Case Presentation: A 60-year-old man presented with four days of right upper quadrant pain and right flank pain. He had a past medical history that included hypertrophic cardiomyopathy with pacemaker and ICD, hyperlipidemia, atrial flutter, hypertension, prior pulmonary embolism status post IVC filter, and a known renal cyst first identified greater than ten years prior. He had recently returned from a trip to Costa Rica, where he experienced a sudden, severe onset of RUQ abdominal pain with radiation to his right flank. The pain was constant but worse with movement and inspiration and was initially attributed to food poisoning by the patient. He denied any trauma to the region, particularly given that he had chronic difficulty ambulating due to multiple previous femur surgeries; he ambulated with crutches at baseline. He presented to care due to persistent and progressive pain. Vital signs on presentation were BP 131/81, HR 74, Temp 37.1°C, RR16. Physical exam was notable for RUQ tenderness to deep palpation and notable absence of costovertebral angle tenderness or skin discoloration/ecchymosis. Laboratory findings were notable for leukocytosis of 14.4 x1,000/uL and an initial hemoglobin of 10.1 g/dL from baseline of 12 g/dL. CT imaging showed a heterogeneously hyper-dense lesion in the lower pole of the right kidney measuring up to 9.9cm in size with surrounding stranding and fluid in the right perinephric space, likely reflecting the sequelae of a ruptured hemorrhagic renal cyst though solid component could not be excluded. Confirmation with MRI was delayed due to concerns regarding the patient’s pacemaker and retained spinal stimulator leads. He was normotensive and his hemoglobin remained stable through admission, and he was discharged with plans for outpatient MRI and nephrology evaluation.
Discussion: Here we present a case of a spontaneous, atraumatic hemorrhagic rupture of a renal cyst, also known as Wunderlich Syndrome. This is a rare clinical syndrome of acute onset of renal hemorrhage into the perirenal, pararenal or subcapsular spaces without history of antecedent trauma. In this case, the patient was aware of a known right renal cyst that was 2cm in size, last imaged 10 years ago, and denied any preceding trauma. In the hospital setting, it is rare to see cases of ruptured hemorrhagic cysts, and even rarer for patients to present with spontaneously ruptured renal cysts.
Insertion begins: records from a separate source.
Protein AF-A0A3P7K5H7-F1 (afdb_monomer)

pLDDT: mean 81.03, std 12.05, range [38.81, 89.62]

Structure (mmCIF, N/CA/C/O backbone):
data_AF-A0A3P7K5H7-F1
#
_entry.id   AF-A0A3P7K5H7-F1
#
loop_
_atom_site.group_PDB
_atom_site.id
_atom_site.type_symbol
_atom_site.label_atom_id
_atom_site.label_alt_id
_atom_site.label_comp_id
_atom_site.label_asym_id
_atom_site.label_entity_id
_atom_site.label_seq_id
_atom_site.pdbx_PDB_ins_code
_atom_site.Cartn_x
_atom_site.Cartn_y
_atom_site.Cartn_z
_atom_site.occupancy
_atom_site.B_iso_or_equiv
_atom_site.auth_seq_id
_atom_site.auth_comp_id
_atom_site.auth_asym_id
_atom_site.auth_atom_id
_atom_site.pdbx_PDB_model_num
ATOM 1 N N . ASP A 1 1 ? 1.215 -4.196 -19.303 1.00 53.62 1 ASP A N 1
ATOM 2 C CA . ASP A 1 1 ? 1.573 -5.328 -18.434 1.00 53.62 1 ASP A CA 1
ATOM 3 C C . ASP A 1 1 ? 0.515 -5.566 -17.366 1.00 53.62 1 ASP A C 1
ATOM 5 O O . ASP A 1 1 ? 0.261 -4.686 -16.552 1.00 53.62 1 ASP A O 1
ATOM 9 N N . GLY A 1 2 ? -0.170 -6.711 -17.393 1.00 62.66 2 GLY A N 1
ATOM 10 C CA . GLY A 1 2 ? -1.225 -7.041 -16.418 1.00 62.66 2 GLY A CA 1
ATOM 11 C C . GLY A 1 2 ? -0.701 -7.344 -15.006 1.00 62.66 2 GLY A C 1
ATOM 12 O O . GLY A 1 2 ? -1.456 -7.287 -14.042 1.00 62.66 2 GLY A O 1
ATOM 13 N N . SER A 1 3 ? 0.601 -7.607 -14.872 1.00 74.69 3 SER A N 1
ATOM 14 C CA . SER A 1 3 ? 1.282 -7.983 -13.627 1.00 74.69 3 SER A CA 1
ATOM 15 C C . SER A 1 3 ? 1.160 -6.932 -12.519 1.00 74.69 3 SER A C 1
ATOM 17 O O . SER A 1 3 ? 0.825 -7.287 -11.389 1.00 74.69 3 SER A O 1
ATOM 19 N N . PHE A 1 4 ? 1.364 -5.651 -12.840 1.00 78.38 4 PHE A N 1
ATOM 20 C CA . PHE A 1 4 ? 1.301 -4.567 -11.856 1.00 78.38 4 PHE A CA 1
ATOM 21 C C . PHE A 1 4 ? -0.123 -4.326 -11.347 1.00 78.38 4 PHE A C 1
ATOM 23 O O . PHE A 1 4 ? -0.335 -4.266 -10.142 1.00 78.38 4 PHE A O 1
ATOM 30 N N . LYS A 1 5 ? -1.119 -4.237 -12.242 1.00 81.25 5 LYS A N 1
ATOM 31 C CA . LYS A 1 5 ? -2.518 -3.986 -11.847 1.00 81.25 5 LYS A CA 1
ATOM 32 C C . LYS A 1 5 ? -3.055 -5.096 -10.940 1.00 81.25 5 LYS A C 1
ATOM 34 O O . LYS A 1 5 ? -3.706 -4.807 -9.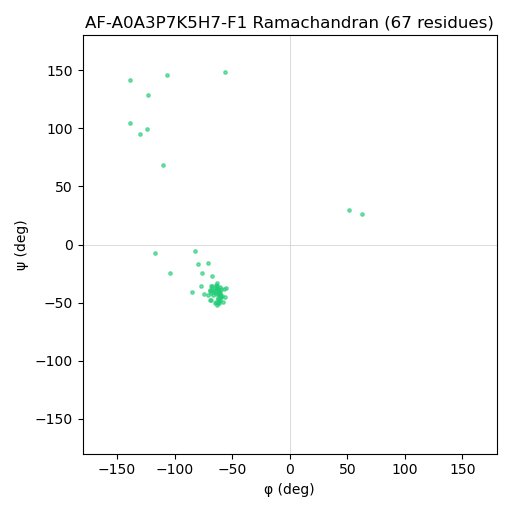941 1.00 81.25 5 LYS A O 1
ATOM 39 N N . THR A 1 6 ? -2.735 -6.353 -11.249 1.00 85.12 6 THR A N 1
ATOM 40 C CA . THR A 1 6 ? -3.080 -7.491 -10.387 1.00 85.12 6 THR A CA 1
ATOM 41 C C . THR A 1 6 ? -2.322 -7.443 -9.061 1.00 85.12 6 THR A C 1
ATOM 43 O O . THR A 1 6 ? -2.921 -7.648 -8.012 1.00 85.12 6 THR A O 1
ATOM 46 N N . GLY A 1 7 ? -1.023 -7.133 -9.082 1.00 83.88 7 GLY A N 1
ATOM 47 C CA . GLY A 1 7 ? -0.212 -6.996 -7.871 1.00 83.88 7 GLY A CA 1
ATOM 48 C C . GLY A 1 7 ? -0.710 -5.907 -6.926 1.00 83.88 7 GLY A C 1
ATOM 49 O O . GLY A 1 7 ? -0.823 -6.130 -5.723 1.00 83.88 7 GLY A O 1
ATOM 50 N N . LEU A 1 8 ? -1.064 -4.755 -7.488 1.00 85.75 8 LEU A N 1
ATOM 51 C CA . LEU A 1 8 ? -1.657 -3.628 -6.787 1.00 85.75 8 LEU A CA 1
ATOM 52 C C . LEU A 1 8 ? -3.012 -4.002 -6.178 1.00 85.75 8 LEU A C 1
ATOM 54 O O . LEU A 1 8 ? -3.226 -3.730 -5.002 1.00 85.75 8 LEU A O 1
ATOM 58 N N . TYR A 1 9 ? -3.894 -4.661 -6.938 1.00 84.94 9 TYR A N 1
ATOM 59 C CA . TYR A 1 9 ? -5.180 -5.133 -6.419 1.00 84.94 9 TYR A CA 1
ATOM 60 C C . TYR A 1 9 ? -4.990 -6.078 -5.227 1.00 84.94 9 TYR A C 1
ATOM 62 O O . TYR A 1 9 ? -5.569 -5.855 -4.170 1.00 84.94 9 TYR A O 1
ATOM 70 N N . CYS A 1 10 ? -4.114 -7.080 -5.354 1.00 87.50 10 CYS A N 1
ATOM 71 C CA . CYS A 1 10 ? -3.809 -7.995 -4.255 1.00 87.50 10 CYS A CA 1
ATOM 72 C C . CYS A 1 10 ? -3.212 -7.270 -3.038 1.00 87.50 10 CYS A C 1
ATOM 74 O O . CYS A 1 10 ? -3.552 -7.600 -1.906 1.00 87.50 10 CYS A O 1
ATOM 76 N N . CYS A 1 11 ? -2.332 -6.290 -3.264 1.00 87.25 11 CYS A N 1
ATOM 77 C CA . CYS A 1 11 ? -1.717 -5.495 -2.203 1.00 87.25 11 CYS A CA 1
ATOM 78 C C . CYS A 1 11 ? -2.757 -4.687 -1.436 1.00 87.25 11 CYS A C 1
ATOM 80 O O . CYS A 1 11 ? -2.845 -4.813 -0.218 1.00 87.25 11 CYS A O 1
ATOM 82 N N . VAL A 1 12 ? -3.587 -3.921 -2.145 1.00 86.19 12 VAL A N 1
ATOM 83 C CA . VAL A 1 12 ? -4.642 -3.121 -1.521 1.00 86.19 12 VAL A CA 1
ATOM 84 C C . VAL A 1 12 ? -5.628 -4.031 -0.792 1.00 86.19 12 VAL A C 1
ATOM 86 O O . VAL A 1 12 ? -5.861 -3.806 0.388 1.00 86.19 12 VAL A O 1
ATOM 89 N N . SER A 1 13 ? -6.128 -5.105 -1.411 1.00 88.50 13 SER A N 1
ATOM 90 C CA . SER A 1 13 ? -7.051 -6.036 -0.740 1.00 88.50 13 SER A CA 1
ATOM 91 C C . SER A 1 13 ? -6.474 -6.608 0.558 1.00 88.50 13 SER A C 1
ATOM 93 O O . SER A 1 13 ? -7.147 -6.579 1.587 1.00 88.50 13 SER A O 1
ATOM 95 N N . LEU A 1 14 ? -5.208 -7.042 0.548 1.00 88.75 14 LEU A N 1
ATOM 96 C CA . LEU A 1 14 ? -4.548 -7.566 1.745 1.00 88.75 14 LEU A CA 1
ATOM 97 C C . LEU A 1 14 ? -4.395 -6.493 2.833 1.00 88.75 14 LEU A C 1
ATOM 99 O O . LEU A 1 14 ? -4.613 -6.768 4.009 1.00 88.75 14 LEU A O 1
ATOM 103 N N . LEU A 1 15 ? -4.048 -5.261 2.459 1.00 87.56 15 LEU A N 1
ATOM 104 C CA . LEU A 1 15 ? -3.938 -4.145 3.401 1.00 87.56 15 LEU A CA 1
ATOM 105 C C . LEU A 1 15 ? -5.281 -3.794 4.046 1.00 87.56 15 LEU A C 1
ATOM 107 O O . LEU A 1 15 ? -5.324 -3.491 5.236 1.00 87.56 15 LEU A O 1
ATOM 111 N N . LEU A 1 16 ? -6.376 -3.873 3.290 1.00 84.00 16 LEU A N 1
ATOM 112 C CA . LEU A 1 16 ? -7.720 -3.625 3.808 1.00 84.00 16 LEU A CA 1
ATOM 113 C C . LEU A 1 16 ? -8.185 -4.714 4.773 1.00 84.00 16 LEU A C 1
ATOM 115 O O . LEU A 1 16 ? -8.804 -4.405 5.790 1.00 84.00 16 LEU A O 1
ATOM 119 N N . GLU A 1 17 ? -7.879 -5.977 4.482 1.00 88.25 17 GLU A N 1
ATOM 120 C CA . GLU A 1 17 ? -8.138 -7.084 5.407 1.00 88.25 17 GLU A CA 1
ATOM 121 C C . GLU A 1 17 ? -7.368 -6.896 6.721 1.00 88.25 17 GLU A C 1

Underlying causes of Wunderlich Syndrome include renal neoplasms, renal vascular aneurysms or AV malformations, renal vein thrombosis, and rarer still, renal infections, cystic disorders, or renal calculi. Management of Wunderlich Syndrome should focus on close evaluation of blood counts and vital signs to monitor for any developing hemorrhagic shock. MRI should be obtained to rule out malignancy as renal neoplasms such as clear cell renal cell carcinomas account for 60-65% of all cases of Wunderlich Syndrome.
Conclusions: In conclusion, it is important for the hospitalist to keep a broad differential during evaluation of patients with sudden-onset flank pain or upper quadrant pain, particularly with a known history of renal cysts. Any spontaneous ruptured hemorrhagic cyst identified on imaging should prompt concern for potential neoplasm of the kidney as they account for the majority of cases of Wunderlich Syndrome. Although Wunderlich Syndrome is rare, it can be life threatening if it progresses to hemorrhagic shock. Patients who meet this diagnosis should be monitored closely through frequent vital sign checks and laboratory monitoring.